GrantMetric Analysis
- The pass-through entity is financially on the hook when a subrecipient can't repay disallowed costs. This is the scenario organizations consistently underestimate. If a subrecipient mischarges $80,000 to a subaward and then cannot repay those funds — because the organization has closed, because their assets are inadequate, or because the recovery process takes years — the federal awarding agency will demand repayment from the pass-through entity. The pass-through entity's recourse is to sue the subrecipient. That process is time-consuming, expensive, and frequently unsuccessful against a defunct nonprofit. The practical protection: your subaward agreement should require the subrecipient to carry fidelity bonding (theft protection) for employees handling federal funds, require appropriate insurance, and include a clear repayment clause for any costs disallowed as a result of the subrecipient's performance. These provisions don't eliminate the liability, but they substantially improve recovery odds.
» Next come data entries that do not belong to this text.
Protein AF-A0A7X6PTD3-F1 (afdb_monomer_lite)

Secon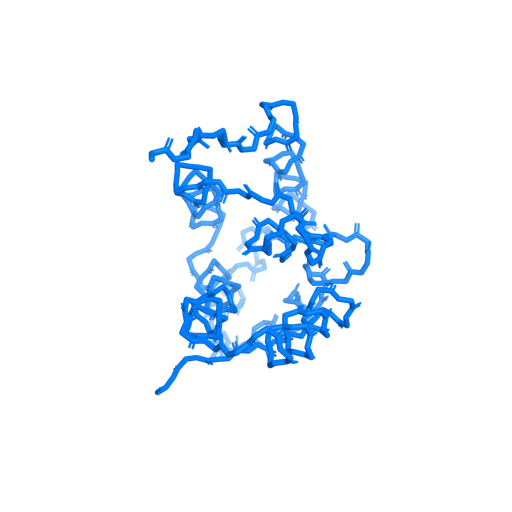dary structure (DSSP, 8-state):
------S-HHHHHHHHHHHHHHHHHH--HHHHHHHHHHT---HHHHHHHHSTTT-GGGGGS-GGGTS----HHHHHHHHHHHHHH-HHHHHHHHHHHHHHHHHHHHS-HHHHIIIIIHHHHHT------

Sequence (129 aa):
MSDQNGMDPEMLSMVLDTINKLEKEKITLETRLEMDKKGEFPKELIDFMLSPEMALHLIFIPAEYGGLGAGAMDIAIVSERLAKMDLAIATSFLAICLGTDPIRVVATPEQKEKFIGRIAEEGLIVAYG

Foldseek 3Di:
DPDPPFFDPVVLVVLLVLLVVCLVPPLDPVNQVVCVVVVDQPVVSLCVCLDPVNLSLLCLACVVLVRRRGGPVSVVVSLVSNVVSPVSRSCQNCQQSVQCVCCVPPNDPVSCNVPSNCCSVVVDRGHDD

pLDDT: mean 92.67, std 9.6, range [38.97, 97.88]

Radius of gyration: 14.87 Å; chains: 1; bounding box: 43×32×40 Å

Structure (mmCIF, N/CA/C/O backbone):
data_AF-A0A7X6PTD3-F1
#
_entry.id   AF-A0A7X6PTD3-F1
#
loop_
_atom_site.group_PDB
_atom_site.id
_atom_site.type_symbol
_atom_site.label_atom_id
_atom_site.label_alt_id
_atom_site.label_comp_id
_atom_site.label_asym_id
_atom_site.label_entity_id
_atom_site.label_seq_id
_atom_site.pdbx_PDB_ins_code
_atom_site.Cartn_x
_atom_site.Cartn_y
_atom_site.Cartn_z
_atom_site.occupancy
_atom_site.B_iso_or_equiv
_atom_site.auth_seq_id
_atom_site.auth_comp_id
_atom_site.auth_asym_id
_atom_site.auth_atom_id
_atom_site.pdbx_PDB_model_num
ATOM 1 N N . MET A 1 1 ? 27.018 -2.890 -8.766 1.00 38.97 1 MET A N 1
ATOM 2 C CA . MET A 1 1 ? 26.565 -2.511 -7.415 1.00 38.97 1 MET A CA 1
ATOM 3 C C . MET A 1 1 ? 25.883 -1.170 -7.583 1.00 38.97 1 MET A C 1
ATOM 5 O O . MET A 1 1 ? 26.573 -0.167 -7.631 1.00 38.97 1 MET A O 1
ATOM 9 N N . SER A 1 2 ? 24.587 -1.175 -7.888 1.00 41.91 2 SER A N 1
ATOM 10 C CA . SER A 1 2 ? 23.804 0.055 -8.024 1.00 41.91 2 SER A CA 1
ATOM 11 C C . SER A 1 2 ? 23.452 0.546 -6.627 1.00 41.91 2 SER A C 1
ATOM 13 O O . SER A 1 2 ? 22.998 -0.255 -5.808 1.00 41.91 2 SER A O 1
ATOM 15 N N . ASP A 1 3 ? 23.720 1.821 -6.368 1.00 45.62 3 ASP A N 1
ATOM 16 C CA . ASP A 1 3 ? 23.443 2.503 -5.111 1.00 45.62 3 ASP A CA 1
ATOM 17 C C . ASP A 1 3 ? 22.036 2.169 -4.597 1.00 45.62 3 ASP A C 1
ATOM 19 O O . ASP A 1 3 ? 21.033 2.410 -5.268 1.00 45.62 3 ASP A O 1
ATOM 23 N N . GLN A 1 4 ? 21.974 1.576 -3.403 1.00 53.09 4 GLN A N 1
ATOM 24 C CA . GLN A 1 4 ? 20.745 1.437 -2.627 1.00 53.09 4 GLN A CA 1
ATOM 25 C C . GLN A 1 4 ? 20.388 2.812 -2.057 1.00 53.09 4 GLN A C 1
ATOM 27 O O . GLN A 1 4 ? 20.541 3.049 -0.861 1.00 53.09 4 GLN A O 1
ATOM 32 N N . ASN A 1 5 ? 19.950 3.738 -2.905 1.00 65.38 5 ASN A N 1
ATOM 33 C CA . ASN A 1 5 ? 19.248 4.905 -2.397 1.00 65.38 5 ASN A CA 1
ATOM 34 C C . ASN A 1 5 ? 17.824 4.453 -2.086 1.00 65.38 5 ASN A C 1
ATOM 36 O O . ASN A 1 5 ? 17.044 4.170 -2.992 1.00 65.38 5 ASN A O 1
ATOM 40 N N . GLY A 1 6 ? 17.539 4.302 -0.792 1.00 71.88 6 GLY A N 1
ATOM 41 C CA . GLY A 1 6 ? 16.171 4.206 -0.302 1.00 71.88 6 GLY A CA 1
ATOM 42 C C . GLY A 1 6 ? 15.371 5.459 -0.657 1.00 71.88 6 GLY A C 1
ATOM 43 O O . GLY A 1 6 ? 15.893 6.420 -1.230 1.00 71.88 6 GLY A O 1
ATOM 44 N N . MET A 1 7 ? 14.093 5.433 -0.311 1.00 86.50 7 MET A N 1
ATOM 45 C CA . MET A 1 7 ? 13.197 6.569 -0.457 1.00 86.50 7 MET A CA 1
ATOM 46 C C . MET A 1 7 ? 13.794 7.812 0.219 1.00 86.50 7 MET A C 1
ATOM 48 O O . MET A 1 7 ? 14.440 7.717 1.265 1.00 86.50 7 MET A O 1
ATOM 52 N N . ASP A 1 8 ? 13.560 8.986 -0.372 1.00 88.62 8 ASP A N 1
ATOM 53 C CA . ASP A 1 8 ? 13.910 10.256 0.260 1.00 88.62 8 ASP A CA 1
ATOM 54 C C . ASP A 1 8 ? 13.334 10.317 1.699 1.00 88.62 8 ASP A C 1
ATOM 56 O O . ASP A 1 8 ? 12.155 9.996 1.888 1.00 88.62 8 ASP A O 1
ATOM 60 N N . PRO A 1 9 ? 14.121 10.698 2.725 1.00 91.25 9 PRO A N 1
ATOM 61 C CA . PRO A 1 9 ? 13.656 10.692 4.113 1.00 91.25 9 PRO A CA 1
ATOM 62 C C . PRO A 1 9 ? 12.426 11.570 4.382 1.00 91.25 9 PRO A C 1
ATOM 64 O O . PRO A 1 9 ? 11.605 11.219 5.233 1.00 91.25 9 PRO A O 1
ATOM 67 N N . GLU A 1 10 ? 12.277 12.697 3.680 1.00 93.75 10 GLU A N 1
ATOM 68 C CA . GLU A 1 10 ? 11.096 13.557 3.802 1.00 93.75 10 GLU A CA 1
ATOM 69 C C . GLU A 1 10 ? 9.869 12.858 3.212 1.00 93.75 10 GLU A C 1
ATOM 71 O O . GLU A 1 10 ? 8.803 12.848 3.831 1.00 93.75 10 GLU A O 1
ATOM 76 N N . MET A 1 11 ? 10.035 12.187 2.067 1.00 93.56 11 MET A N 1
ATOM 77 C CA . MET A 1 11 ? 8.977 11.375 1.464 1.00 93.56 11 MET A CA 1
ATOM 78 C C . MET A 1 11 ? 8.572 10.206 2.373 1.00 93.56 11 MET A C 1
ATOM 80 O O . MET A 1 11 ? 7.380 9.979 2.590 1.00 93.56 11 MET A O 1
ATOM 84 N N . LEU A 1 12 ? 9.537 9.505 2.978 1.00 94.81 12 LEU A N 1
ATOM 85 C CA . LEU A 1 12 ? 9.250 8.454 3.957 1.00 94.81 12 LEU A CA 1
ATOM 86 C C . LEU A 1 12 ? 8.472 9.016 5.157 1.00 94.81 12 LEU A C 1
ATOM 88 O O . LEU A 1 12 ? 7.492 8.411 5.591 1.00 94.81 12 LEU A O 1
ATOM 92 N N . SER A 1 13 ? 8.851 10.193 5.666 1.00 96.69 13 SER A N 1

- Single Audit findings at a subrecipient are a pass-through entity problem, not just a subrecipient problem. When a subrecipient's Single Audit identifies a material weakness or significant deficiency in the administration of your subaward, the federal awarding agency considers that a compliance failure of the pass-through entity as well. The finding will often appear in the pass-through entity's own audit report as a monitoring weakness. What auditors look for: did the pass-through entity know about the subrecipient's prior findings when it made the award? Did the pass-through entity have a monitoring plan in place? Did the pass-through entity require the subrecipient to implement corrective actions? Pass-through entities that can demonstrate an active monitoring relationship with documented follow-up — even when a subrecipient finding does occur — are treated very differently from those who simply passed the money and moved on.
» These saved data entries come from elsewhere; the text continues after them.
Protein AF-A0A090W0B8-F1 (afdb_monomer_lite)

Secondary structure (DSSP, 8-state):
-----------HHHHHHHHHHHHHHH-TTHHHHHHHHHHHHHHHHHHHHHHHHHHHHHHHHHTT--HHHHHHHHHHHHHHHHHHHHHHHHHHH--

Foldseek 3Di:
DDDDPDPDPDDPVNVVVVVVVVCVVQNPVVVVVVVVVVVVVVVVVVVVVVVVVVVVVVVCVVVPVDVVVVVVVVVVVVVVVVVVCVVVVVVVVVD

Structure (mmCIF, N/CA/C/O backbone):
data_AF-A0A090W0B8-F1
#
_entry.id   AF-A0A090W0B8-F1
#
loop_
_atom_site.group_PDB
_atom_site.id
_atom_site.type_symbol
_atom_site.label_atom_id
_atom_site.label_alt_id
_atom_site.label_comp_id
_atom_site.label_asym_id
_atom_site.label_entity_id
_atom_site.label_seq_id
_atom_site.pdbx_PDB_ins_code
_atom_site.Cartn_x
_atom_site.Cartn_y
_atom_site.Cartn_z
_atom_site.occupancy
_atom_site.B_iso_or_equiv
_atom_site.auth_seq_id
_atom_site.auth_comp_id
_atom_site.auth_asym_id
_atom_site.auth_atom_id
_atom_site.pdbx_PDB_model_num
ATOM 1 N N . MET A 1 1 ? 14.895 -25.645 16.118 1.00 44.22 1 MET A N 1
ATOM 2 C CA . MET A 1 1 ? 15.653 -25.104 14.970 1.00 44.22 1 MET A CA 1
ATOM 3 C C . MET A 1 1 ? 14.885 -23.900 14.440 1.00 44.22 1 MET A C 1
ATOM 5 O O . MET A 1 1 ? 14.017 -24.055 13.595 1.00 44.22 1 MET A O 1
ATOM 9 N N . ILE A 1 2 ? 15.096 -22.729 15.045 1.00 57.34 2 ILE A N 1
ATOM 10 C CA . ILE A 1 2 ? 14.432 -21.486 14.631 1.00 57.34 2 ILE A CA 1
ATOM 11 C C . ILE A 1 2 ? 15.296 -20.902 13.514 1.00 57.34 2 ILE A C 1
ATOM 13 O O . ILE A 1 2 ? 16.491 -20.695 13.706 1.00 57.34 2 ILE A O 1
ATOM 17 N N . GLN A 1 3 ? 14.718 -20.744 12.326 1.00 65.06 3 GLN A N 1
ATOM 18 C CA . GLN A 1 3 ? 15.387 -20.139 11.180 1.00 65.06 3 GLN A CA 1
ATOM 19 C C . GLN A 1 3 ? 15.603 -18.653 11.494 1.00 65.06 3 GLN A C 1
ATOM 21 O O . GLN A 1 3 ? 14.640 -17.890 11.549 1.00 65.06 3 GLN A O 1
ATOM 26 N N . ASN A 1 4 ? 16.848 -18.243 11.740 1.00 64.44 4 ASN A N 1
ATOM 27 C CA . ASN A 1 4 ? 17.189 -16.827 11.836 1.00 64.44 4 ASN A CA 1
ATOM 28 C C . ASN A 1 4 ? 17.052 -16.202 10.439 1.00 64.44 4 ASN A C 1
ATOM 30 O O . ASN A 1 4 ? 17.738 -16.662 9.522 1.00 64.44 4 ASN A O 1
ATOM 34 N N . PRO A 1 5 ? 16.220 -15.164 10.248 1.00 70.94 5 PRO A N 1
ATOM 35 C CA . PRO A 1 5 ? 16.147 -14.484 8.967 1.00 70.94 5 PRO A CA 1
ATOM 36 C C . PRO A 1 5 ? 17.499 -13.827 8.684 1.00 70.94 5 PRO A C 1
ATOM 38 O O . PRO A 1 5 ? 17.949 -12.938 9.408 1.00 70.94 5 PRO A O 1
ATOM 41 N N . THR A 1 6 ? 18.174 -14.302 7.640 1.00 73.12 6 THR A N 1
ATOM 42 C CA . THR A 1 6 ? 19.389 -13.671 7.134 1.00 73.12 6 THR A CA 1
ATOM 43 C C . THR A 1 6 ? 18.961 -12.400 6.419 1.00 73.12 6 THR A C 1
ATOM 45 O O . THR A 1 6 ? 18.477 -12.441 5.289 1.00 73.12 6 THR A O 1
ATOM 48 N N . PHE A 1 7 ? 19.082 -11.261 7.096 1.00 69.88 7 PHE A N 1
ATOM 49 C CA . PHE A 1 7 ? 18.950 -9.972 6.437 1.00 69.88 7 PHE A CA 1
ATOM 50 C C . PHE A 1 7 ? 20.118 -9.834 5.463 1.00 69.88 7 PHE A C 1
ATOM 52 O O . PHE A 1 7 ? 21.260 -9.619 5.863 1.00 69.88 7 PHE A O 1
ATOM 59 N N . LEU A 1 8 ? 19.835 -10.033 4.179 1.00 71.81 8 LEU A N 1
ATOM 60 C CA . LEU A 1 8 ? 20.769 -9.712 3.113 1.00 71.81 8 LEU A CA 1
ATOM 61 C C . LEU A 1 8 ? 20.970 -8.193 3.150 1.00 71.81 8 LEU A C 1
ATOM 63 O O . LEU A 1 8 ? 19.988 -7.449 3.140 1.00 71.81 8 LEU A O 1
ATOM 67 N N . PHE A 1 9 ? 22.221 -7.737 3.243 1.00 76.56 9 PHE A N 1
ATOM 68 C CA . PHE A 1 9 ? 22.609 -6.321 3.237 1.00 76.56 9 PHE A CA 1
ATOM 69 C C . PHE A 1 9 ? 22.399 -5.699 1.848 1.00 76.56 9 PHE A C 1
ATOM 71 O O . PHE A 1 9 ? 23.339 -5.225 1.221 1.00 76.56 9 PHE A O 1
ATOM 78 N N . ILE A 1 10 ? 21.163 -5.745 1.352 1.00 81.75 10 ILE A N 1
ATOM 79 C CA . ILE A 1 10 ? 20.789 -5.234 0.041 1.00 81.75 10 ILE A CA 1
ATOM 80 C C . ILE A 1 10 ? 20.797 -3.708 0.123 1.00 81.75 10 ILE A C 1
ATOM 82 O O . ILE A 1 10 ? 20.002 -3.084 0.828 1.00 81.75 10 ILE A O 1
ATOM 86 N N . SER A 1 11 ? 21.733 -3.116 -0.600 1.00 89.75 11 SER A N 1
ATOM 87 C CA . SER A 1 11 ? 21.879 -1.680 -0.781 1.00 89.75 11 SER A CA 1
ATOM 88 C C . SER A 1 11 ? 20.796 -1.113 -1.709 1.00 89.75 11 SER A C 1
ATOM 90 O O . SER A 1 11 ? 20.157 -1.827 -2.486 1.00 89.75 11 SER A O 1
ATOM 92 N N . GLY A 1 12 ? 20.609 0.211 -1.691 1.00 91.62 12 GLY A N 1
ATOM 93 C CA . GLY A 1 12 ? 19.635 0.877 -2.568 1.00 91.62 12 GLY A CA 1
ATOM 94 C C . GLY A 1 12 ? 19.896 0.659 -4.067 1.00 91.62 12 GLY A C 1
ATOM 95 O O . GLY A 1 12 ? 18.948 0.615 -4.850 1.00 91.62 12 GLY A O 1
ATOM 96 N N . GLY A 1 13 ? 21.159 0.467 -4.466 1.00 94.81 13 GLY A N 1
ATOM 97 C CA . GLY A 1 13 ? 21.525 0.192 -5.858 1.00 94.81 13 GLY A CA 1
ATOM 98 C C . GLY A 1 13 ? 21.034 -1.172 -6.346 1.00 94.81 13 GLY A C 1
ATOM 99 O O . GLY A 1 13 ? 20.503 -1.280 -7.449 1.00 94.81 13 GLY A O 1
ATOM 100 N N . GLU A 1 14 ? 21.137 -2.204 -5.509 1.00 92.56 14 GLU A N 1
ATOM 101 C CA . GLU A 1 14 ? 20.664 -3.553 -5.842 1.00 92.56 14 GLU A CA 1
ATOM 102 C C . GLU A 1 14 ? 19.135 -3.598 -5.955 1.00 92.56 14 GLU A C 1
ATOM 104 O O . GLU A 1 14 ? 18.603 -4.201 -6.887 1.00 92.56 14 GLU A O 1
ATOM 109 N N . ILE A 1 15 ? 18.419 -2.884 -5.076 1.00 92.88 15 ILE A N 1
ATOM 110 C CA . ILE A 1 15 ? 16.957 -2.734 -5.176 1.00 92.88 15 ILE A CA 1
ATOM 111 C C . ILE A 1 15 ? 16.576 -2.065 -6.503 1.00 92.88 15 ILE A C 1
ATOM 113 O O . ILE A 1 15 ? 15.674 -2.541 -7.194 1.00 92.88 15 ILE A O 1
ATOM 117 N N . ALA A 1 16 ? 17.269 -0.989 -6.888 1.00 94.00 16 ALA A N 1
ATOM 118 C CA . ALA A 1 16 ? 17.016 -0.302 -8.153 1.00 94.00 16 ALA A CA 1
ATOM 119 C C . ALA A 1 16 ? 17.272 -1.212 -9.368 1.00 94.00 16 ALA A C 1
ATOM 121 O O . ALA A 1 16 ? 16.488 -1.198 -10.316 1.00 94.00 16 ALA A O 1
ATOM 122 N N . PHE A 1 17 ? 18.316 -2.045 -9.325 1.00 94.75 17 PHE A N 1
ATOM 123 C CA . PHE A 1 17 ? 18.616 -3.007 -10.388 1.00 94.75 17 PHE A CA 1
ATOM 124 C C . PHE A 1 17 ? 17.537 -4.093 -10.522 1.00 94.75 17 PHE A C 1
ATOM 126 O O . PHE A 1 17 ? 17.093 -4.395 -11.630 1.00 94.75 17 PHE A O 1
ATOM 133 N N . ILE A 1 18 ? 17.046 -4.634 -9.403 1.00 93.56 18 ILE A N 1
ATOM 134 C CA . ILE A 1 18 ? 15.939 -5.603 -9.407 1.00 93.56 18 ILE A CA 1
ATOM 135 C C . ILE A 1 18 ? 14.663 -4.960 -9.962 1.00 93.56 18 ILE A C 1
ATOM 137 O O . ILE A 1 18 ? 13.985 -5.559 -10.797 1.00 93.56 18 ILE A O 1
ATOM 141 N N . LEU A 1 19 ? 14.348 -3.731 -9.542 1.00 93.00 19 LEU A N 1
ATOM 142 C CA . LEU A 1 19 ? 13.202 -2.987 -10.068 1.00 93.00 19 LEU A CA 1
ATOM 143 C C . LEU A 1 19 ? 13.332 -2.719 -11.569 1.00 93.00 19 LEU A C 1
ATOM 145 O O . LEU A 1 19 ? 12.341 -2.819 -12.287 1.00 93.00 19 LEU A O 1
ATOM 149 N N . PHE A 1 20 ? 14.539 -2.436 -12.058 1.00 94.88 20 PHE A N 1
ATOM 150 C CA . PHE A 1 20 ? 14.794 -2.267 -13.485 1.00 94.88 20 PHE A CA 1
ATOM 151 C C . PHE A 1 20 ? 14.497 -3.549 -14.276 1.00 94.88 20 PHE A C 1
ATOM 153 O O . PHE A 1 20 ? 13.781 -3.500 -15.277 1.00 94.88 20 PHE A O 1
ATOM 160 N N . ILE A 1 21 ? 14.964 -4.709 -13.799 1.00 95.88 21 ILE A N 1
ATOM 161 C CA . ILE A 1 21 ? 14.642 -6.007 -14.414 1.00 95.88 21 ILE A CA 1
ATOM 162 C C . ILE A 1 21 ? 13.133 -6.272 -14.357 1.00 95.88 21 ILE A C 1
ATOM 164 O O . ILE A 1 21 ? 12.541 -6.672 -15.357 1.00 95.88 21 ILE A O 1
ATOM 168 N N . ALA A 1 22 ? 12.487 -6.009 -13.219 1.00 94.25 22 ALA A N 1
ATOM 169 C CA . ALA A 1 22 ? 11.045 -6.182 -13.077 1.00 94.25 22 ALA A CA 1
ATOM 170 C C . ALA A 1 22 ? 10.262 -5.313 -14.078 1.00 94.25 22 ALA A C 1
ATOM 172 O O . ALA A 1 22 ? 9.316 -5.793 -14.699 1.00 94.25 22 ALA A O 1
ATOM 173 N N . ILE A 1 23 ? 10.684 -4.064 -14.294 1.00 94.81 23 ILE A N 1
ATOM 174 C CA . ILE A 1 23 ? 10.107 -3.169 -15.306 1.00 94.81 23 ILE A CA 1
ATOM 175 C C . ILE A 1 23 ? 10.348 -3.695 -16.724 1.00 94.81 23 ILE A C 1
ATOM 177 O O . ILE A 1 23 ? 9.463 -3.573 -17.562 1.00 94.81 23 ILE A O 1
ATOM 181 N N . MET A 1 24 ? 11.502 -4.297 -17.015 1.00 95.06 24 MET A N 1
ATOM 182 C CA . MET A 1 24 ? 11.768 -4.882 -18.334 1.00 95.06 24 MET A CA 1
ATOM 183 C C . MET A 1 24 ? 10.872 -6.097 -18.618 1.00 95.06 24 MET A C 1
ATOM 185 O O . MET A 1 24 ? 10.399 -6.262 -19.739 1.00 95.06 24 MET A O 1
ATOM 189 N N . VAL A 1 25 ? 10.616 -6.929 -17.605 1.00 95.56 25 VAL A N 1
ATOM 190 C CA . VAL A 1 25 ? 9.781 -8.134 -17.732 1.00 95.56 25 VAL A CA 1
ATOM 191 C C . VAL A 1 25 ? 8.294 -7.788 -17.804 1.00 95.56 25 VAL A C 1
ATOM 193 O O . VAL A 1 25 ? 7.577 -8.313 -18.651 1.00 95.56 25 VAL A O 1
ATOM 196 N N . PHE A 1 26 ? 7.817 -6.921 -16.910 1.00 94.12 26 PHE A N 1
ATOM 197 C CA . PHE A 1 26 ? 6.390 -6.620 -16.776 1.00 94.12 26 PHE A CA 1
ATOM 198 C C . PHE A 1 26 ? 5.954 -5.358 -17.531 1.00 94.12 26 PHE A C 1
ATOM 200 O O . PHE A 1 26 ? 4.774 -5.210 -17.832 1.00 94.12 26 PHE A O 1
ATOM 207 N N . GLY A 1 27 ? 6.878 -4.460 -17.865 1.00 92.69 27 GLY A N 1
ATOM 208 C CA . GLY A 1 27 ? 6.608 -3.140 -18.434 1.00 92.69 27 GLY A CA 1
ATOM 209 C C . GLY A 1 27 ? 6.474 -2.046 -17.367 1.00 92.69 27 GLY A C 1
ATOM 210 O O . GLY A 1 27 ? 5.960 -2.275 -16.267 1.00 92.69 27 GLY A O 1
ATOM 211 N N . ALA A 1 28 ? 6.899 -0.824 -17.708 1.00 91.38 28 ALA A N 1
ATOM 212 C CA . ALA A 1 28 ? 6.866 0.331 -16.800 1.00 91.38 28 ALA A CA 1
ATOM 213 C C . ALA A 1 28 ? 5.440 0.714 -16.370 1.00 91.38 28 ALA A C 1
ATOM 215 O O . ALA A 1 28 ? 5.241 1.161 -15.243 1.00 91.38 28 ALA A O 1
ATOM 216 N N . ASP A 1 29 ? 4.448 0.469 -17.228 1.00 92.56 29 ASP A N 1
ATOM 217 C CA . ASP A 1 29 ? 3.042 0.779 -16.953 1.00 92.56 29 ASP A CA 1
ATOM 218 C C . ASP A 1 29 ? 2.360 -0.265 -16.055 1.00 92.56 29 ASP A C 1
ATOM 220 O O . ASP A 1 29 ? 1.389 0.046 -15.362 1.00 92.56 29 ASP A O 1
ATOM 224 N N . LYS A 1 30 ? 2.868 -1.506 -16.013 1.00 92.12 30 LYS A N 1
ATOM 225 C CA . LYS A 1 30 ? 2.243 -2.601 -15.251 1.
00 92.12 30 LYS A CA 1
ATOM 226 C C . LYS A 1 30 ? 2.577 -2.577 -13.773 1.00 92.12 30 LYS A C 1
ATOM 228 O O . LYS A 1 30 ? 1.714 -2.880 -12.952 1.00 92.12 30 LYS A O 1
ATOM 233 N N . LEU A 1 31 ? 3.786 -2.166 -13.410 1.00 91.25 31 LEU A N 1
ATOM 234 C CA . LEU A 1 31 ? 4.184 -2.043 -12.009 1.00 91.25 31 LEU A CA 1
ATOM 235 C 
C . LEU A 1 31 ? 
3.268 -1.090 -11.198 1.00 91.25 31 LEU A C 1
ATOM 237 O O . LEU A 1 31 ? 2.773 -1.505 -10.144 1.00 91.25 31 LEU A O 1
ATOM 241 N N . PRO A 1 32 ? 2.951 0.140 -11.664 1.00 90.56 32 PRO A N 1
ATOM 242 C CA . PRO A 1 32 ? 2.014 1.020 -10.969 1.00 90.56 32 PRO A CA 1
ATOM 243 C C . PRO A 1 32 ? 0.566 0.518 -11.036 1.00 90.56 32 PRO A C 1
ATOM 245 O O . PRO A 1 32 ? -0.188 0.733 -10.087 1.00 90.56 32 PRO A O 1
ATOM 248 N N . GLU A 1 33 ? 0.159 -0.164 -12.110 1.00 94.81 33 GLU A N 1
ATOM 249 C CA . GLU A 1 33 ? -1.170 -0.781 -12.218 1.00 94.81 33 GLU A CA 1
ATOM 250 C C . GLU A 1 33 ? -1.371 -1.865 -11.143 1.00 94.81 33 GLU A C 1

Ongoing Monitoring: What "Adequate" Looks Like
2 CFR 200.332(d) requires pass-through entities to monitor subrecipient activities during the period of performance to provide reasonable assurance that the subrecipient administers the federal award in compliance with laws, regulations, and award terms. The activities that satisfy this requirement depend on risk level, but the standard approach includes: reviewing financial and progress reports submitted by the subrecipient; following up on deficiencies identified in reports; verifying the subrecipient has met audit requirements; and conducting on-site reviews or visits when warranted by risk assessment.
Document every monitoring activity. A monitoring visit with no written report, or a progress report reviewed but not filed, leaves you unable to demonstrate monitoring occurred. Effective monitoring documentation includes: date and type of monitoring activity performed; who conducted it; what was reviewed; what (if anything) was found; and what follow-up was required and by when.